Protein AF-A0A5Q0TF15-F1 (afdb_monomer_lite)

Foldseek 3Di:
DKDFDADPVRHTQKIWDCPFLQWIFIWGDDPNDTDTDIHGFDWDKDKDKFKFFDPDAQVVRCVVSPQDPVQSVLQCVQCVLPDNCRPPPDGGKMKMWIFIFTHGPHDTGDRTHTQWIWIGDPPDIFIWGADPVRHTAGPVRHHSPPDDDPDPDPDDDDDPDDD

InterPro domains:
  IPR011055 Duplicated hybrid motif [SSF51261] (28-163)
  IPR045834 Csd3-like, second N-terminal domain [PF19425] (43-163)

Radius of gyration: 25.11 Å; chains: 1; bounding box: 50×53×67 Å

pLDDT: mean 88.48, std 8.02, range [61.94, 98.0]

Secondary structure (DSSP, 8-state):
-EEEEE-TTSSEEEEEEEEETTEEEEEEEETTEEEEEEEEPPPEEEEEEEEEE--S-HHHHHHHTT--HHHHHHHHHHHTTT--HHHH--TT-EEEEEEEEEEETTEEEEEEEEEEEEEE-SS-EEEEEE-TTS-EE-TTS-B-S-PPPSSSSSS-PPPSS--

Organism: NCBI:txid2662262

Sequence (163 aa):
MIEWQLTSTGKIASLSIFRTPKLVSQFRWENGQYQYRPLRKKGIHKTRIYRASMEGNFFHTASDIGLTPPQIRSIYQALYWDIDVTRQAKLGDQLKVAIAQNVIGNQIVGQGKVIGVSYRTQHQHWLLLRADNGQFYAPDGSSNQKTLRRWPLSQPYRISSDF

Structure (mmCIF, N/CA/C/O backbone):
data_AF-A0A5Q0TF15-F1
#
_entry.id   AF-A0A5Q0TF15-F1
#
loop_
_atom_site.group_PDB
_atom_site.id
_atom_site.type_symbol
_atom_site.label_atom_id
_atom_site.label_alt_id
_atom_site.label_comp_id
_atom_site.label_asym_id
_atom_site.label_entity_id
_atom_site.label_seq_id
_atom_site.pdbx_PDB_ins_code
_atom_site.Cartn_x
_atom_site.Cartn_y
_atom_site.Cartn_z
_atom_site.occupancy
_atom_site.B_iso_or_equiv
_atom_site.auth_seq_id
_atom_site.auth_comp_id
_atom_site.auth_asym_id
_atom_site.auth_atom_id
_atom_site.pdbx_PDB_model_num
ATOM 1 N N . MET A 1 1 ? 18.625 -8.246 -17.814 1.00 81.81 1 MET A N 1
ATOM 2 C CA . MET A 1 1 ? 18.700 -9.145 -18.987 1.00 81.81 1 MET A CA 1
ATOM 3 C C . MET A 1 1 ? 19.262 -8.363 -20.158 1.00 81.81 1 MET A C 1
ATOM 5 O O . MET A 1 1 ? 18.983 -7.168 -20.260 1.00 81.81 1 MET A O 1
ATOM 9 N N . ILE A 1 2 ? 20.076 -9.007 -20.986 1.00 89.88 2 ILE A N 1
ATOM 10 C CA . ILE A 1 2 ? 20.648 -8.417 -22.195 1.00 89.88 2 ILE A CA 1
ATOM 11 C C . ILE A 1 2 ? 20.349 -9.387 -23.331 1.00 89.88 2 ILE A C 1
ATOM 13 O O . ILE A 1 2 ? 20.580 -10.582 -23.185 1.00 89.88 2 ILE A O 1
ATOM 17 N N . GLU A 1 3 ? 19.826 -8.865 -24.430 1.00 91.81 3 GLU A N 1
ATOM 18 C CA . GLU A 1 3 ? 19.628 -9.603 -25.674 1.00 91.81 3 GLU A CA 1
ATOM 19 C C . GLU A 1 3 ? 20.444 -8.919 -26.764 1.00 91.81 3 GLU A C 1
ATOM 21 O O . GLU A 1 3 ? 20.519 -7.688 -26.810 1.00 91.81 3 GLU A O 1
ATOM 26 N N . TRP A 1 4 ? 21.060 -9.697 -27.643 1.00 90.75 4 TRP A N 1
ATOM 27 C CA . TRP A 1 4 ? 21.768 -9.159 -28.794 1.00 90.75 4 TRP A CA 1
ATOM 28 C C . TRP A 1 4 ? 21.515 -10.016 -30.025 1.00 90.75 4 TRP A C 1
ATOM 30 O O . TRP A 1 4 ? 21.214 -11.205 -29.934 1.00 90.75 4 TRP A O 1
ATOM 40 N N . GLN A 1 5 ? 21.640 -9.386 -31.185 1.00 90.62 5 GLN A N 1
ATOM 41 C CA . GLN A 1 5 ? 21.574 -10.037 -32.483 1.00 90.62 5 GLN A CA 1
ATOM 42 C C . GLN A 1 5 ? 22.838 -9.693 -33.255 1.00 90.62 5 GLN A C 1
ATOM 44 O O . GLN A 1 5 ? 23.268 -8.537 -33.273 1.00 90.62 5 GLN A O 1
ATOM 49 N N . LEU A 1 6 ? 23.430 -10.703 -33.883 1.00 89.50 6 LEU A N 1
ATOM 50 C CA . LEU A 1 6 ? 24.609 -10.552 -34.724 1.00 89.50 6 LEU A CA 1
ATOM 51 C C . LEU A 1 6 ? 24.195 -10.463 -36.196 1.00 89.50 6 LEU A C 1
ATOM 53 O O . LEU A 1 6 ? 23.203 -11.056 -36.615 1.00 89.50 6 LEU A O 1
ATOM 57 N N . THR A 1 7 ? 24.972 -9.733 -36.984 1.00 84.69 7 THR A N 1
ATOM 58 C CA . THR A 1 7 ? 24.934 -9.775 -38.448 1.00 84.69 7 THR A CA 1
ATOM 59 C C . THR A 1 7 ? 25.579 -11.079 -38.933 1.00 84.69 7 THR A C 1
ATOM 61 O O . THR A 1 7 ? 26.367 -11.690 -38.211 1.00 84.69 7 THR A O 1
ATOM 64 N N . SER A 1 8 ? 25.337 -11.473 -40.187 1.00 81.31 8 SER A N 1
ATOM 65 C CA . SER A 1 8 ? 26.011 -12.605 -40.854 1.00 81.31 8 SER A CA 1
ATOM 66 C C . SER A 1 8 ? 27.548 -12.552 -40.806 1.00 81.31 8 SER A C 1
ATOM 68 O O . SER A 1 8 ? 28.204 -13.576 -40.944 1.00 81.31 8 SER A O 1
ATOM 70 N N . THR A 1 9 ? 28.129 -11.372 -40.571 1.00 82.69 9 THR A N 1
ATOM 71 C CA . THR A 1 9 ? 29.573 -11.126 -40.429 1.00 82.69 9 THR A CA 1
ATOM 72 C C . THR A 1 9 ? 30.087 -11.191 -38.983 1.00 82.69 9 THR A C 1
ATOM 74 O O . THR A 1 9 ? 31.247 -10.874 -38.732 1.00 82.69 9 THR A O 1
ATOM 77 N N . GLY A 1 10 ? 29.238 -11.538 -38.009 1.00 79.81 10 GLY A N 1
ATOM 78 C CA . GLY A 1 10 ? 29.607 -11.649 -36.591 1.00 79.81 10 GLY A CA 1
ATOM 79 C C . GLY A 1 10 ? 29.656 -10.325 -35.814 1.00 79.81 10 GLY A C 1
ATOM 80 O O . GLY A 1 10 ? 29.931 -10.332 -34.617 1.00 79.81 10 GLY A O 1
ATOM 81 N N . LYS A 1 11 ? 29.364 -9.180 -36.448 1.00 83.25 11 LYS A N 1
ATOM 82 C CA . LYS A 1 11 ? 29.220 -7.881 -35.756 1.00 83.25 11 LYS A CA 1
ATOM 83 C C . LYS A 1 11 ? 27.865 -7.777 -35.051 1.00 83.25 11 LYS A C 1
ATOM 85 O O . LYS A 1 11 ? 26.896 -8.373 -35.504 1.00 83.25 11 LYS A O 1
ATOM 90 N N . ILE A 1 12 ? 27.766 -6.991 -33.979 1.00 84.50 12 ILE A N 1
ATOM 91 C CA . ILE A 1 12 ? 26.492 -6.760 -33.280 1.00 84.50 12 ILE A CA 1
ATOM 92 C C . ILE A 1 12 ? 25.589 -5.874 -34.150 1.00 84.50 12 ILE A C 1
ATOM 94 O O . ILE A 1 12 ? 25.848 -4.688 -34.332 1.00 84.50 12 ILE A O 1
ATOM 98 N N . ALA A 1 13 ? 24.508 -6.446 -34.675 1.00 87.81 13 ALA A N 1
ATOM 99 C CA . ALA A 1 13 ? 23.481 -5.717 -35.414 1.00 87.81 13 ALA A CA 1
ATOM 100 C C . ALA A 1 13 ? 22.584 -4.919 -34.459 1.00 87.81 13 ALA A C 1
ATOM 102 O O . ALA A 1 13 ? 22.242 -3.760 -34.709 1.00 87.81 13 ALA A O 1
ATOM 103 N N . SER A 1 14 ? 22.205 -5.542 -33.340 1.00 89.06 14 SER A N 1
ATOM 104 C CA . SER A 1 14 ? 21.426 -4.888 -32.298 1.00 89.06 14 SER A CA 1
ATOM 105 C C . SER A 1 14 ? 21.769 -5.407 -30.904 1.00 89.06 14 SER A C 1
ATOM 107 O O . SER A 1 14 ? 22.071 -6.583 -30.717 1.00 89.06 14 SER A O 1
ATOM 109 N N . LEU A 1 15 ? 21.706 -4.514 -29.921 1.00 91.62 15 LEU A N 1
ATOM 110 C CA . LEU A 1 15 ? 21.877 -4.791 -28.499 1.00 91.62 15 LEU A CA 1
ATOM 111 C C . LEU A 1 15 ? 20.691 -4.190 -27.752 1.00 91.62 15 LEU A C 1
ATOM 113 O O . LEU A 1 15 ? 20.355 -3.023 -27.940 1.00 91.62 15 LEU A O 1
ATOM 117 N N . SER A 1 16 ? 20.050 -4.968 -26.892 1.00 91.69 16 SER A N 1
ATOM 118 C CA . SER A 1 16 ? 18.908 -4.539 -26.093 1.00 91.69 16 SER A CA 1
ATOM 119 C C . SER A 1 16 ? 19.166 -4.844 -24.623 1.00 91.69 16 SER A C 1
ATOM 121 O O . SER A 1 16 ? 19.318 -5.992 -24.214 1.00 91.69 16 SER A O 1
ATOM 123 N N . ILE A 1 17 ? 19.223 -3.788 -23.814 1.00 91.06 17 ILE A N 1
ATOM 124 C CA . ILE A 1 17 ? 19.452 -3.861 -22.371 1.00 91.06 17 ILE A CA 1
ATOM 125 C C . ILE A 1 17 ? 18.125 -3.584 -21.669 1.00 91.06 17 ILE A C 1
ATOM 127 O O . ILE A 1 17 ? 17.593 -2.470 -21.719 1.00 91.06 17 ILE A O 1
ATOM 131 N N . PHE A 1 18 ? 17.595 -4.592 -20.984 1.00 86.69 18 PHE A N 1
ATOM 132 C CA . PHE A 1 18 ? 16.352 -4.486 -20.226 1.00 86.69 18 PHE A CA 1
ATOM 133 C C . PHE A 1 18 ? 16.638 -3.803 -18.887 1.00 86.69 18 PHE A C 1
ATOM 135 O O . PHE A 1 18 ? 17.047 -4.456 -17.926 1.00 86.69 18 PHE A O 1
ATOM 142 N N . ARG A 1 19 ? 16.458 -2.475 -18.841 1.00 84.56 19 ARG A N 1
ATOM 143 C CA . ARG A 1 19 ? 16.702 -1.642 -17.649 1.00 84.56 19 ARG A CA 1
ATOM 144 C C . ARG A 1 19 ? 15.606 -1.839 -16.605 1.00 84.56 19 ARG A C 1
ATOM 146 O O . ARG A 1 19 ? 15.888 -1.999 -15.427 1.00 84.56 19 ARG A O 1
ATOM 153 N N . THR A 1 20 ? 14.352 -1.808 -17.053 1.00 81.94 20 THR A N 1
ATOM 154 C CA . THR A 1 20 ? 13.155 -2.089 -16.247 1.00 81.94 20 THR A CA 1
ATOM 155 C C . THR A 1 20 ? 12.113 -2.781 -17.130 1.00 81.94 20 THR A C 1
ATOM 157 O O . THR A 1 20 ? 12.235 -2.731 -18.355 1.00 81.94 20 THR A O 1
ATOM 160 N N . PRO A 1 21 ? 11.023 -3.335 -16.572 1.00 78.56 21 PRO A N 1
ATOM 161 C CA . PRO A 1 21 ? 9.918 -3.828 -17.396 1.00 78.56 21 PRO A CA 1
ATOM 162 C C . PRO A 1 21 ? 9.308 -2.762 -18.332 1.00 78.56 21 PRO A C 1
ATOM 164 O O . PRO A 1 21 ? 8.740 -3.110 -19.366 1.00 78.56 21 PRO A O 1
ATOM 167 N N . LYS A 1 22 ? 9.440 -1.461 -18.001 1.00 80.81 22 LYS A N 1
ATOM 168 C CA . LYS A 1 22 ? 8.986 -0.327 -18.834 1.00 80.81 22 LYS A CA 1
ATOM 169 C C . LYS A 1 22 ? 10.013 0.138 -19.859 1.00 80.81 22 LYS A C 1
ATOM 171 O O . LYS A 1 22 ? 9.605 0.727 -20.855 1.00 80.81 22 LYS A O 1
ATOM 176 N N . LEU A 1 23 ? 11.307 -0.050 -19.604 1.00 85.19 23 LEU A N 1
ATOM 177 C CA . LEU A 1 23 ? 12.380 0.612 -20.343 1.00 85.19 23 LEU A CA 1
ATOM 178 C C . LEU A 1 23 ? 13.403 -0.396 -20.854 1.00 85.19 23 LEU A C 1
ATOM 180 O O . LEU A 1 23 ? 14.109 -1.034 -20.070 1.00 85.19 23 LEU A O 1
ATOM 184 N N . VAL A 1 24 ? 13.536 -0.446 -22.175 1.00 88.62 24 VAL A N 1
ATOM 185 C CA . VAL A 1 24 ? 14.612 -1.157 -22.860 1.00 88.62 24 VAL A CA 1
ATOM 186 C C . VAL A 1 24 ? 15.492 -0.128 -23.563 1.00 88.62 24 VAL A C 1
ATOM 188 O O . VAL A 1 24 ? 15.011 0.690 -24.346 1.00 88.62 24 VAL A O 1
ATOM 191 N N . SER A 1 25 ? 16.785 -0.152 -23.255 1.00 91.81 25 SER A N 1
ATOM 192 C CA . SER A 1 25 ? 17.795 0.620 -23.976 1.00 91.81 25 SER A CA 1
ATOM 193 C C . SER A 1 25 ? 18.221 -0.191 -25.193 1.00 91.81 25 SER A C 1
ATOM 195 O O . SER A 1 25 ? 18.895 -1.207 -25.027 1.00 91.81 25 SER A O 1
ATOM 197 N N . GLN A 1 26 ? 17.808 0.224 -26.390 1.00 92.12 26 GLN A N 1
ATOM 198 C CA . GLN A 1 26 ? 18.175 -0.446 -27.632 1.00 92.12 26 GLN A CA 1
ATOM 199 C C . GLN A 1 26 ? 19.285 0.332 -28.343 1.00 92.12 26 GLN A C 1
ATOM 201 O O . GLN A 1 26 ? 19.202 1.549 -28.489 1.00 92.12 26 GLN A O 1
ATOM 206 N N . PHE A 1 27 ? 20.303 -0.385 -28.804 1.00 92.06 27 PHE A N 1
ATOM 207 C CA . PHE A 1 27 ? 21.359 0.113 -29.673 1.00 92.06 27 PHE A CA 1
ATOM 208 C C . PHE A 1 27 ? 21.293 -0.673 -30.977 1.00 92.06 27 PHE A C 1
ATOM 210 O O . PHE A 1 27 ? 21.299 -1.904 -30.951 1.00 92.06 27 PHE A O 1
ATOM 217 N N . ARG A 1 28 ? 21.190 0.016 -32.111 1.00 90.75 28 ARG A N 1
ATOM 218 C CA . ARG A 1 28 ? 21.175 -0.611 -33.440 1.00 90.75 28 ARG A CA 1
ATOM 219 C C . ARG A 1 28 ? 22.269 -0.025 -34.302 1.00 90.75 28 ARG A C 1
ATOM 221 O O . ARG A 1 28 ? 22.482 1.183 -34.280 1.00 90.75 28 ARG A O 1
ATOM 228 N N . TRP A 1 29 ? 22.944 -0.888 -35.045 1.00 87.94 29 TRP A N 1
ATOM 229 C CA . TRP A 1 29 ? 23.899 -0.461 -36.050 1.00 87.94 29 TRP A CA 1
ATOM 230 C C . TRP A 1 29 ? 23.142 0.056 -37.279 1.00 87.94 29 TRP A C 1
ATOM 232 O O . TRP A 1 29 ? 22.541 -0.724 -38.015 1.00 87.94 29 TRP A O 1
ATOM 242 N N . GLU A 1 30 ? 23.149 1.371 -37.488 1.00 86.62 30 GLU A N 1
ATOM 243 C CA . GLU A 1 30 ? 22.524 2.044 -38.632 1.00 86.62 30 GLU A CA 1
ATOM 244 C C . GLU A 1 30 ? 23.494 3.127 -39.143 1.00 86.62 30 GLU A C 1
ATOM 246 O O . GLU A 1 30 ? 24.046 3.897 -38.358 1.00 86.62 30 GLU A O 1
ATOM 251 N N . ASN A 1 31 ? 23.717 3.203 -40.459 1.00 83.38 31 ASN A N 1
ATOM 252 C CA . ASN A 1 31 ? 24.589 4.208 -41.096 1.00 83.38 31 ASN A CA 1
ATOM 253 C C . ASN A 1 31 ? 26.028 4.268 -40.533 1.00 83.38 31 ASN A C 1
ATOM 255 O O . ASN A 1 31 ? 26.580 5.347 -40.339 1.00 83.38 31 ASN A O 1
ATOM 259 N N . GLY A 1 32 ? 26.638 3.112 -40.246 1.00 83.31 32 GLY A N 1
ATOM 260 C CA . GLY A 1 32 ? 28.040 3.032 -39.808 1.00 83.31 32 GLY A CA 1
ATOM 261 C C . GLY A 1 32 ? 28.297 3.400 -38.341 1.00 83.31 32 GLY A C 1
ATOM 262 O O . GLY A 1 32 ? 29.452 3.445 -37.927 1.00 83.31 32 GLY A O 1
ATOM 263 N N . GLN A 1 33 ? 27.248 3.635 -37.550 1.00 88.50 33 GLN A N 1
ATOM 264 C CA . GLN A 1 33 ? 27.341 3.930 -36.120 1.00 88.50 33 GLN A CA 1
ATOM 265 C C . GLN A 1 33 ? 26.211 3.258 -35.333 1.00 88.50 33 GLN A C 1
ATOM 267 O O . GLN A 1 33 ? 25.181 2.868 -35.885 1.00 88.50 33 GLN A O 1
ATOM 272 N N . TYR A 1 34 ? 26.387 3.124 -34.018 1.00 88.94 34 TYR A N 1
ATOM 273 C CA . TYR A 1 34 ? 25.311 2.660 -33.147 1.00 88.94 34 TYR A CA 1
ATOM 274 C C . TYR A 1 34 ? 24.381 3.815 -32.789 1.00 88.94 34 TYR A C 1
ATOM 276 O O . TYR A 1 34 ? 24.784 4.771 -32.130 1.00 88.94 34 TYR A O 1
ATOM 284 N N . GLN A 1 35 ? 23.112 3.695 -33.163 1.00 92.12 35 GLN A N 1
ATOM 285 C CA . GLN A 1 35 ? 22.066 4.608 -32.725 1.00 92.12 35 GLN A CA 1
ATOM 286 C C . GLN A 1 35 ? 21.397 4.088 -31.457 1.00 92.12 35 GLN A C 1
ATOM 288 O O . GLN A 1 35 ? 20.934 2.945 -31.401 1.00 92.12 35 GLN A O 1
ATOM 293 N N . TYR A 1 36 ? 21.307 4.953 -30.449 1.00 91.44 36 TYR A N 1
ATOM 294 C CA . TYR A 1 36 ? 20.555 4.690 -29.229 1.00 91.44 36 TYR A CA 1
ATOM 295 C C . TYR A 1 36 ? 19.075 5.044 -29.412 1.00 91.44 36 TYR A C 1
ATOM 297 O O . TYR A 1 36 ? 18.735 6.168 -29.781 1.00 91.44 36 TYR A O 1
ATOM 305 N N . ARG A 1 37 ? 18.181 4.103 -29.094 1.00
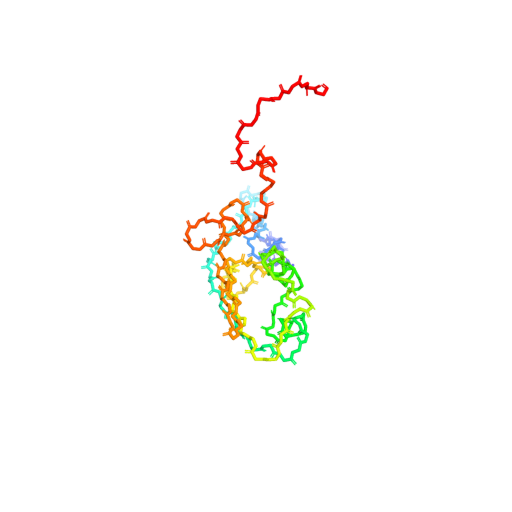 89.94 37 ARG A N 1
ATOM 306 C CA . ARG A 1 37 ? 16.730 4.315 -29.054 1.00 89.94 37 ARG A CA 1
ATOM 307 C C . ARG A 1 37 ? 16.137 3.749 -27.756 1.00 89.94 37 ARG A C 1
ATOM 309 O O . ARG A 1 37 ? 16.235 2.545 -27.504 1.00 89.94 37 ARG A O 1
ATOM 316 N N . PRO A 1 38 ? 15.492 4.575 -26.912 1.00 89.50 38 PRO A N 1
ATOM 317 C CA . PRO A 1 38 ? 14.775 4.078 -25.746 1.00 89.50 38 PRO A CA 1
ATOM 318 C C . PRO A 1 38 ? 13.412 3.507 -26.158 1.00 89.50 38 PRO A C 1
ATOM 320 O O . PRO A 1 38 ? 12.523 4.240 -26.587 1.00 89.50 38 PRO A O 1
ATOM 323 N N . LEU A 1 39 ? 13.207 2.206 -25.961 1.00 85.75 39 LEU A N 1
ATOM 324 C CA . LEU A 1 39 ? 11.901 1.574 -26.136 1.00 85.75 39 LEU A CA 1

-- Aim of the task --
Lines wanted from the listing above: the line with "ATOM 168 C CA" up to and including the line with "ATOM 193 C C". Please write them out exactly, adding nothing else.

-- Problem solution --
ATOM 168 C CA . LYS A 1 22 ? 8.986 -0.327 -18.834 1.00 80.81 22 LYS A CA 1
ATOM 169 C C . LYS A 1 22 ? 10.013 0.138 -19.859 1.00 80.81 22 LYS A C 1
ATOM 171 O O . LYS A 1 22 ? 9.605 0.727 -20.855 1.00 80.81 22 LYS A O 1
ATOM 176 N N . LEU A 1 23 ? 11.307 -0.050 -19.604 1.00 85.19 23 LEU A N 1
ATOM 177 C CA . LEU A 1 23 ? 12.380 0.612 -20.343 1.00 85.19 23 LEU A CA 1
ATOM 178 C C . LEU A 1 23 ? 13.403 -0.396 -20.854 1.00 85.19 23 LEU A C 1
ATOM 180 O O . LEU A 1 23 ? 14.109 -1.034 -20.070 1.00 85.19 23 LEU A O 1
ATOM 184 N N . VAL A 1 24 ? 13.536 -0.446 -22.175 1.00 88.62 24 VAL A N 1
ATOM 185 C CA . VAL A 1 24 ? 14.612 -1.157 -22.860 1.00 88.62 24 VAL A CA 1
ATOM 186 C C . VAL A 1 24 ? 15.492 -0.128 -23.563 1.00 88.62 24 VAL A C 1
ATOM 188 O O . VAL A 1 24 ? 15.011 0.690 -24.346 1.00 88.62 24 VAL A O 1
ATOM 191 N N . SER A 1 25 ? 16.785 -0.152 -23.255 1.00 91.81 25 SER A N 1
ATOM 192 C CA . SER A 1 25 ? 17.795 0.620 -23.976 1.00 91.81 25 SER A CA 1
ATOM 193 C C . SER A 1 25 ? 18.221 -0.191 -25.193 1.00 91.81 25 SER A C 1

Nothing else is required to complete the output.